Sepsis is a leading cause of death worldwide and is also associated with a high burden of patient mortality. This burden is expected to increase as populations age. Patients with sepsis typically require high-cost interventions in ICUs. Even with urgent treatment, the probability of death still remains high. However, ICUs that have more experience treating such patients may be associated with lower mortality.
A report by Luft et al. (1979) proposed that patients receiving treatment for complex conditions like sepsis have lower mortality when treated in institutions with a high-volume caseload. Such institutions also offer lower costs by economies of scale and more efficient use of staff and resources.
In this study, researchers aimed to assess the association between the volume of patients with sepsis in the ICU and hospital mortality from it. Data from 231 ICUs in the UK were used for the purpose of this analysis. Of these 231 ICUs, 52.8% were non-university hospitals, 16.9% were university-affiliated, and 30.3% were university-based. The primary outcome of the study was death before discharge from an acute care hospital.
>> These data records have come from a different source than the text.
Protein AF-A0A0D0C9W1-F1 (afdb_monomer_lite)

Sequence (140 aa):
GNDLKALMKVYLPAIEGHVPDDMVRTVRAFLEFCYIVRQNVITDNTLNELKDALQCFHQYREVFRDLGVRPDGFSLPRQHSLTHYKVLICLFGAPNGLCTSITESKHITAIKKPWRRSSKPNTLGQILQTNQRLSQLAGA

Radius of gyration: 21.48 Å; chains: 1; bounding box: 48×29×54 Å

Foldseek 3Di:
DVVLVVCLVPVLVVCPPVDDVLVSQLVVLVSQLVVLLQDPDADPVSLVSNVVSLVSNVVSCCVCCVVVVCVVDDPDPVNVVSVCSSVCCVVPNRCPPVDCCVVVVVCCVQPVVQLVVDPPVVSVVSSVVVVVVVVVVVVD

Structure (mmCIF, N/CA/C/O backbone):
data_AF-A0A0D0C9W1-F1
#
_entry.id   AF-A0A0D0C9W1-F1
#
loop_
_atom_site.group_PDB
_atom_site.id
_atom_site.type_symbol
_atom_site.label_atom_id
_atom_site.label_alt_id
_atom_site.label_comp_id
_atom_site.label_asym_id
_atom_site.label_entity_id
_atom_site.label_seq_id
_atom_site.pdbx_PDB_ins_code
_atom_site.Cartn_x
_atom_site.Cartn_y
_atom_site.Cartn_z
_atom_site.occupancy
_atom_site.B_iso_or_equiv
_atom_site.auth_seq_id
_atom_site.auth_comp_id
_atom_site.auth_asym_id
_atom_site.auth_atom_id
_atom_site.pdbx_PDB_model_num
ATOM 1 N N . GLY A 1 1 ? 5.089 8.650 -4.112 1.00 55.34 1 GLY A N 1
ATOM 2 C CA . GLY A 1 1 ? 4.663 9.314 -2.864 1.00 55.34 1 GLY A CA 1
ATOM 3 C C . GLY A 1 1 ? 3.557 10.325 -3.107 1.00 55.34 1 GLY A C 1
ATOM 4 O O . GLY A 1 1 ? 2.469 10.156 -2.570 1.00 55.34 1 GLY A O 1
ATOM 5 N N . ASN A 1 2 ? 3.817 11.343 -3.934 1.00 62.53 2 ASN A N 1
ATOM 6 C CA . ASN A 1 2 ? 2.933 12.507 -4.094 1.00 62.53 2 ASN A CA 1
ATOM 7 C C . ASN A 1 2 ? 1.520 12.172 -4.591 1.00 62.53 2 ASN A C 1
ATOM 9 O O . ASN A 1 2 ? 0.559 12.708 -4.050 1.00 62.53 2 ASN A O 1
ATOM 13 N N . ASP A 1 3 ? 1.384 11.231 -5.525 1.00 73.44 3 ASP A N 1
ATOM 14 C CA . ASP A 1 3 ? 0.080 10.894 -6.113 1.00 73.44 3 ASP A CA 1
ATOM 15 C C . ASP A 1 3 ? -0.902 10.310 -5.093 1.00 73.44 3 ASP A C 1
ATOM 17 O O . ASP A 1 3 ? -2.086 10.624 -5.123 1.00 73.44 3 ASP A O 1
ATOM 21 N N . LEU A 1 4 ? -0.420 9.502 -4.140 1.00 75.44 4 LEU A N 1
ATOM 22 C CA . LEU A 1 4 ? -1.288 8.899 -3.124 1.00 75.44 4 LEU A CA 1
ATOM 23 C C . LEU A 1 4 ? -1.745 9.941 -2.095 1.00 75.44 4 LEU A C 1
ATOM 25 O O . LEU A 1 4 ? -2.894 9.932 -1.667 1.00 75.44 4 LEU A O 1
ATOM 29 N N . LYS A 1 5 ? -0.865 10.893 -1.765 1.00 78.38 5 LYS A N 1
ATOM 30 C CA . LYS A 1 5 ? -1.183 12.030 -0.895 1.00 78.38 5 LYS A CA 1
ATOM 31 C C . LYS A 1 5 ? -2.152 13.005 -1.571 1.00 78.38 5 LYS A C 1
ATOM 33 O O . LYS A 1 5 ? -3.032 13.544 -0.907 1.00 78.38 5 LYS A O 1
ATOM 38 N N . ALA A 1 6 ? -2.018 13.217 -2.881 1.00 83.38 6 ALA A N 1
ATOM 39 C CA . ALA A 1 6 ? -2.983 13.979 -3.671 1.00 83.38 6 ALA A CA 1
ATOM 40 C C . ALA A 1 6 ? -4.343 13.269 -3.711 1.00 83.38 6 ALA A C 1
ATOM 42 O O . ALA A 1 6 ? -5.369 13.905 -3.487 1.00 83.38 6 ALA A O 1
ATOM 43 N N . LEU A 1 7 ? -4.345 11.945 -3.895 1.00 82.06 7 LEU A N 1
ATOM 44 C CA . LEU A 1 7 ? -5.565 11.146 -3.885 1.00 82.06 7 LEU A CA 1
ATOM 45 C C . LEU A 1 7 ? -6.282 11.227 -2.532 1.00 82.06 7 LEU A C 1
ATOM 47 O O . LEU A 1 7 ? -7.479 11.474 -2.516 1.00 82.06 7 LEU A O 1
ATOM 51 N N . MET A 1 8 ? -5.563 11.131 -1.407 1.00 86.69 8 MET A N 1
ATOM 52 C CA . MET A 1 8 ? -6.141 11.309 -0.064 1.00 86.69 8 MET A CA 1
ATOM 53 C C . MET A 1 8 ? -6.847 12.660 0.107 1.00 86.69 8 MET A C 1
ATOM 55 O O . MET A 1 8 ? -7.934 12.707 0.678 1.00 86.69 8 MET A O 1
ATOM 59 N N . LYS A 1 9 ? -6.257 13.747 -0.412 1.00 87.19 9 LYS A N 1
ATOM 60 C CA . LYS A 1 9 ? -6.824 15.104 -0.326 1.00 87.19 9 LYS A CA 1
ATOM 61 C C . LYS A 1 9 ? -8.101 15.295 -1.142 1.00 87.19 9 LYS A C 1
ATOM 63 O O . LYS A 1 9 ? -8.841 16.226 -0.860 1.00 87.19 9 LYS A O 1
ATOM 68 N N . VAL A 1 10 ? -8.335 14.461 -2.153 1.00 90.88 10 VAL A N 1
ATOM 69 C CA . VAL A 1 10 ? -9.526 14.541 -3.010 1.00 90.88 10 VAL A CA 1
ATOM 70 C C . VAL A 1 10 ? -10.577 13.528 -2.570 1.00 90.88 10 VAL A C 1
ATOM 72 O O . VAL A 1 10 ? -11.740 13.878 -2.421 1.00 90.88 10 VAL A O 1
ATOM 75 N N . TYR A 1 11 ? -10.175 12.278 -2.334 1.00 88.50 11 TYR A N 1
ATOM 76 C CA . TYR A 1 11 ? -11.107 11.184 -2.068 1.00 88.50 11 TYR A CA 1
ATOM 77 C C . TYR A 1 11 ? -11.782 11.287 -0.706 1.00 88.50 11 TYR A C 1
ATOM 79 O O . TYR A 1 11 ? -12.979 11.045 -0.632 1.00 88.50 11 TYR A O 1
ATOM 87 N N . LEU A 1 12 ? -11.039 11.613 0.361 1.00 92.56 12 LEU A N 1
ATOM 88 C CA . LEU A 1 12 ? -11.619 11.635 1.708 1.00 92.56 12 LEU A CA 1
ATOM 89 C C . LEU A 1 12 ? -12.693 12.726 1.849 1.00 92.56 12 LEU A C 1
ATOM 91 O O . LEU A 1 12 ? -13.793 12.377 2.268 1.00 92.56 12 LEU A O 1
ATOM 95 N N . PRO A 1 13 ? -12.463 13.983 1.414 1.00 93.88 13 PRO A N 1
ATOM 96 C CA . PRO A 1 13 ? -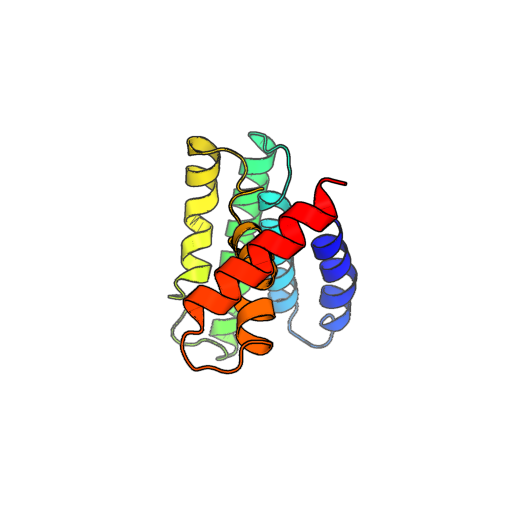13.515 15.000 1.443 1.00 93.88 13 PRO A CA 1
ATOM 97 C C . PRO A 1 13 ? -14.686 14.687 0.507 1.00 93.88 13 PRO A C 1
ATOM 99 O O . PRO A 1 13 ? -15.810 15.078 0.784 1.00 93.88 13 PRO A O 1
ATOM 102 N N . ALA A 1 14 ? -14.449 13.974 -0.600 1.00 94.50 14 ALA A N 1
ATOM 103 C CA . ALA A 1 14 ? -15.509 13.634 -1.550 1.00 94.50 14 ALA A CA 1
ATOM 104 C C . ALA A 1 14 ? -16.520 12.610 -1.008 1.00 94.50 14 ALA A C 1
ATOM 106 O O . ALA A 1 14 ? -17.629 12.524 -1.528 1.00 94.50 14 ALA A O 1
ATOM 107 N N . ILE A 1 15 ? -16.141 11.811 -0.006 1.00 94.00 15 ILE A N 1
ATOM 108 C CA . ILE A 1 15 ? -17.031 10.820 0.622 1.00 94.00 15 ILE A CA 1
ATOM 109 C C . ILE A 1 15 ? -17.531 11.265 1.999 1.00 94.00 15 ILE A C 1
ATOM 111 O O . ILE A 1 15 ? -18.500 10.703 2.510 1.00 94.00 15 ILE A O 1
ATOM 115 N N . GLU A 1 16 ? -16.883 12.257 2.604 1.00 93.69 16 GLU A N 1
ATOM 116 C CA . GLU A 1 16 ? -17.280 12.826 3.888 1.00 93.69 16 GLU A CA 1
ATOM 117 C C . GLU A 1 16 ? -18.710 13.384 3.812 1.00 93.69 16 GLU A C 1
ATOM 119 O O . GLU A 1 16 ? -19.086 14.045 2.848 1.00 93.69 16 GLU A O 1
ATOM 124 N N . GLY A 1 17 ? -19.545 13.048 4.799 1.00 94.12 17 GLY A N 1
ATOM 125 C CA . GLY A 1 17 ? -20.967 13.415 4.817 1.00 94.12 17 GLY A CA 1
ATOM 126 C C . GLY A 1 17 ? -21.871 12.608 3.871 1.00 94.12 17 GLY A C 1
ATOM 127 O O . GLY A 1 17 ? -23.091 12.732 3.956 1.00 94.12 17 GLY A O 1
ATOM 128 N N . HIS A 1 18 ? -21.308 11.755 3.007 1.00 95.00 18 HIS A N 1
ATOM 129 C CA . HIS A 1 18 ? -22.065 10.886 2.095 1.00 95.00 18 HIS A CA 1
ATOM 130 C C . HIS A 1 18 ? -22.071 9.412 2.511 1.00 95.00 18 HIS A C 1
ATOM 132 O O . HIS A 1 18 ? -22.954 8.659 2.098 1.00 95.00 18 HIS A O 1
ATOM 138 N N . VAL A 1 19 ? -21.093 8.990 3.311 1.00 95.12 19 VAL A N 1
ATOM 139 C CA . VAL A 1 19 ? -21.001 7.637 3.872 1.00 95.12 19 VAL A CA 1
ATOM 140 C C . VAL A 1 19 ? -20.797 7.712 5.386 1.00 95.12 19 VAL A C 1
ATOM 142 O O . VAL A 1 19 ? -20.335 8.742 5.876 1.00 95.12 19 VAL A O 1
ATOM 145 N N . PRO A 1 20 ? -21.101 6.641 6.138 1.00 96.50 20 PRO A N 1
ATOM 146 C CA . PRO A 1 20 ? -20.814 6.584 7.567 1.00 96.50 20 PRO A CA 1
ATOM 147 C C . PRO A 1 20 ? -19.345 6.874 7.882 1.00 96.50 20 PRO A C 1
ATOM 149 O O . PRO A 1 20 ? -18.447 6.433 7.159 1.00 96.50 20 PRO A O 1
ATOM 152 N N . ASP A 1 21 ? -19.097 7.556 8.997 1.00 96.38 21 ASP A N 1
ATOM 153 C CA . ASP A 1 21 ? -17.755 7.992 9.400 1.00 96.38 21 ASP A CA 1
ATOM 154 C C . ASP A 1 21 ? -16.744 6.841 9.443 1.00 96.38 21 ASP A C 1
ATOM 156 O O . ASP A 1 21 ? -15.595 6.999 9.030 1.00 96.38 21 ASP A O 1
ATOM 160 N N . ASP A 1 22 ? -17.164 5.651 9.874 1.00 97.06 22 ASP A N 1
ATOM 161 C CA . ASP A 1 22 ? -16.289 4.480 9.930 1.00 97.06 22 ASP A CA 1
ATOM 162 C C . ASP A 1 22 ? -15.872 3.978 8.538 1.00 97.06 22 ASP A C 1
ATOM 164 O O . ASP A 1 22 ? -14.761 3.466 8.372 1.00 97.06 22 ASP A O 1
ATOM 168 N N . MET A 1 23 ? -16.675 4.207 7.491 1.00 96.38 23 MET A N 1
ATOM 169 C CA . MET A 1 23 ? -16.24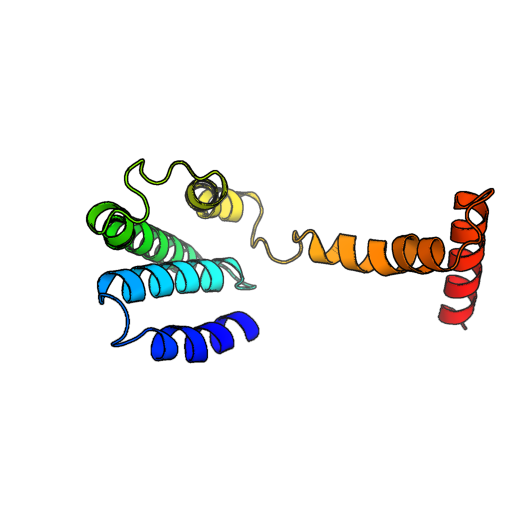2 3.953 6.110 1.00 96.38 23 MET A CA 1
ATOM 170 C C . MET A 1 23 ? -15.143 4.935 5.702 1.00 96.38 23 MET A C 1
ATOM 172 O O . MET A 1 23 ? -14.129 4.518 5.134 1.00 96.38 23 MET A O 1
ATOM 176 N N . VAL A 1 24 ? -15.291 6.218 6.052 1.00 96.69 24 VAL A N 1
ATOM 177 C CA . VAL A 1 24 ? -14.260 7.241 5.811 1.00 96.69 24 VAL A CA 1
ATOM 178 C C . VAL A 1 24 ? -12.972 6.887 6.559 1.00 96.69 24 VAL A C 1
ATOM 180 O O . VAL A 1 24 ? -11.888 6.904 5.970 1.00 96.69 24 VAL A O 1
ATOM 183 N N . ARG A 1 25 ? -13.074 6.482 7.832 1.00 97.00 25 ARG A N 1
ATOM 184 C CA . ARG A 1 25 ? -11.937 6.034 8.655 1.00 97.00 25 ARG A CA 1
ATOM 185 C C . ARG A 1 25 ? -11.264 4.793 8.081 1.00 97.00 25 ARG A C 1
ATOM 187 O O . ARG A 1 25 ? -10.036 4.747 8.039 1.00 97.00 25 ARG A O 1
ATOM 194 N N . THR A 1 26 ? -12.032 3.828 7.574 1.00 96.62 26 THR A N 1
ATOM 195 C CA . THR A 1 26 ? -11.476 2.634 6.919 1.00 96.62 26 THR A CA 1
ATOM 196 C C . THR A 1 26 ? -10.654 3.009 5.689 1.00 96.62 26 THR A C 1
ATOM 198 O O . THR A 1 26 ? -9.519 2.553 5.532 1.00 96.62 26 THR A O 1
ATOM 201 N N . VAL A 1 27 ? -11.208 3.856 4.815 1.00 95.12 27 VAL A N 1
ATOM 202 C CA . VAL A 1 27 ? -10.533 4.311 3.590 1.00 95.12 2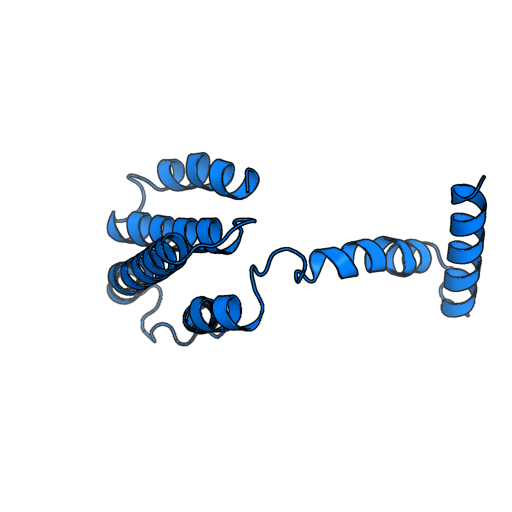7 VAL A CA 1
ATOM 203 C C . VAL A 1 27 ? -9.277 5.103 3.946 1.00 95.12 27 VAL A C 1
ATOM 205 O O . VAL A 1 27 ? -8.219 4.867 3.363 1.00 95.12 27 VAL A O 1
ATOM 208 N N . ARG A 1 28 ? -9.360 5.993 4.941 1.00 95.81 28 ARG A N 1
ATOM 209 C CA . ARG A 1 28 ? -8.214 6.748 5.454 1.00 95.81 28 ARG A CA 1
ATOM 210 C C . ARG A 1 28 ? -7.105 5.822 5.948 1.00 95.81 28 ARG A C 1
ATOM 212 O O . ARG A 1 28 ? -5.984 5.953 5.468 1.00 95.81 28 ARG A O 1
ATOM 219 N N . ALA A 1 29 ? -7.419 4.873 6.831 1.00 96.69 29 ALA A N 1
ATOM 220 C CA . ALA A 1 29 ? -6.446 3.930 7.385 1.00 96.69 29 ALA A CA 1
ATOM 221 C C . ALA A 1 29 ? -5.778 3.082 6.288 1.00 96.69 29 ALA A C 1
ATOM 223 O O . ALA A 1 29 ? -4.564 2.879 6.295 1.00 96.69 29 ALA A O 1
ATOM 224 N N . PHE A 1 30 ? -6.548 2.645 5.285 1.00 95.62 30 PHE A N 1
ATOM 225 C CA . PHE A 1 30 ? -6.002 1.925 4.135 1.00 95.62 30 PHE A CA 1
ATOM 226 C C . PHE A 1 30 ? -5.059 2.787 3.280 1.00 95.62 30 PHE A C 1
ATOM 228 O O . PHE A 1 30 ? -3.996 2.321 2.855 1.00 95.62 30 PHE A O 1
ATOM 235 N N . LEU A 1 31 ? -5.428 4.042 3.010 1.00 94.31 31 LEU A N 1
ATOM 236 C CA . LEU A 1 31 ? -4.580 4.969 2.259 1.00 94.31 31 LEU A CA 1
ATOM 237 C C . LEU A 1 31 ? -3.302 5.314 3.031 1.00 94.31 31 LEU A C 1
ATOM 239 O O . LEU A 1 31 ? -2.233 5.395 2.429 1.00 94.31 31 LEU A O 1
ATOM 243 N N . GLU A 1 32 ? -3.392 5.452 4.349 1.00 94.81 32 GLU A N 1
ATOM 244 C CA . GLU A 1 32 ? -2.255 5.690 5.238 1.00 94.81 32 GLU A CA 1
ATOM 245 C C . GLU A 1 32 ? -1.285 4.501 5.232 1.00 94.81 32 GLU A C 1
ATOM 247 O O . GLU A 1 32 ? -0.096 4.686 4.969 1.00 94.81 32 GLU A O 1
ATOM 252 N N . PHE A 1 33 ? -1.797 3.268 5.332 1.00 95.50 33 PHE A N 1
ATOM 253 C CA . PHE A 1 33 ? -1.006 2.052 5.115 1.00 95.50 33 PHE A CA 1
ATOM 254 C C . PHE A 1 33 ? -0.290 2.083 3.754 1.00 95.50 33 PHE A C 1
ATOM 256 O O . PHE A 1 33 ? 0.927 1.908 3.671 1.00 95.50 33 PHE A O 1
ATOM 263 N N . CYS A 1 34 ? -1.022 2.361 2.669 1.00 92.62 34 CYS A N 1
ATOM 264 C CA . CYS A 1 34 ? -0.447 2.415 1.321 1.00 92.62 34 CYS A CA 1
ATOM 265 C C . CYS A 1 34 ? 0.622 3.504 1.175 1.00 92.62 34 CYS A C 1
ATOM 267 O O . CYS A 1 34 ? 1.559 3.345 0.389 1.00 92.62 34 CYS A O 1
ATOM 269 N N . TYR A 1 35 ? 0.468 4.620 1.883 1.00 91.69 35 TYR A N 1
ATOM 270 C CA . TYR A 1 35 ? 1.427 5.714 1.879 1.00 91.69 35 TYR A CA 1
ATOM 271 C C . TYR A 1 35 ? 2.726 5.303 2.573 1.00 91.69 35 TYR A C 1
ATOM 273 O O . TYR A 1 35 ? 3.799 5.493 1.998 1.00 91.69 35 TYR A O 1
ATOM 281 N N . ILE A 1 36 ? 2.624 4.685 3.753 1.00 93.38 36 ILE A N 1
ATOM 282 C CA . ILE A 1 36 ? 3.765 4.230 4.555 1.00 93.38 36 ILE A CA 1
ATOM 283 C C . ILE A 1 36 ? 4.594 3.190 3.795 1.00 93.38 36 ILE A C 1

A total of 273,001 patients were included in the analysis. Septic shock accounted for 19.3% of patient admissions. 54.3% of patients required mechanical ventilation.
The study reported a significant association between the volume of sepsis cases in the ICU and mortality from sepsis. Hospital mortality was much lower among patients admitted to ICUs in the highest quartile of sepsis volume compared with the lowest quartile. Treatment in a larger ICU was also associated with lower hospital mortality. However, no significant interaction was observed between ICU volume and severity of illness. The study identified a lower volume threshold of 215 patients treated per year above which there was a significant reduction in mortality.
These findings suggest that patients with sepsis have higher odds of survival if they are treated in an ICU with a larger sepsis case volume. However, the benefits of high case volume were not found to be associated with the severity of sepsis.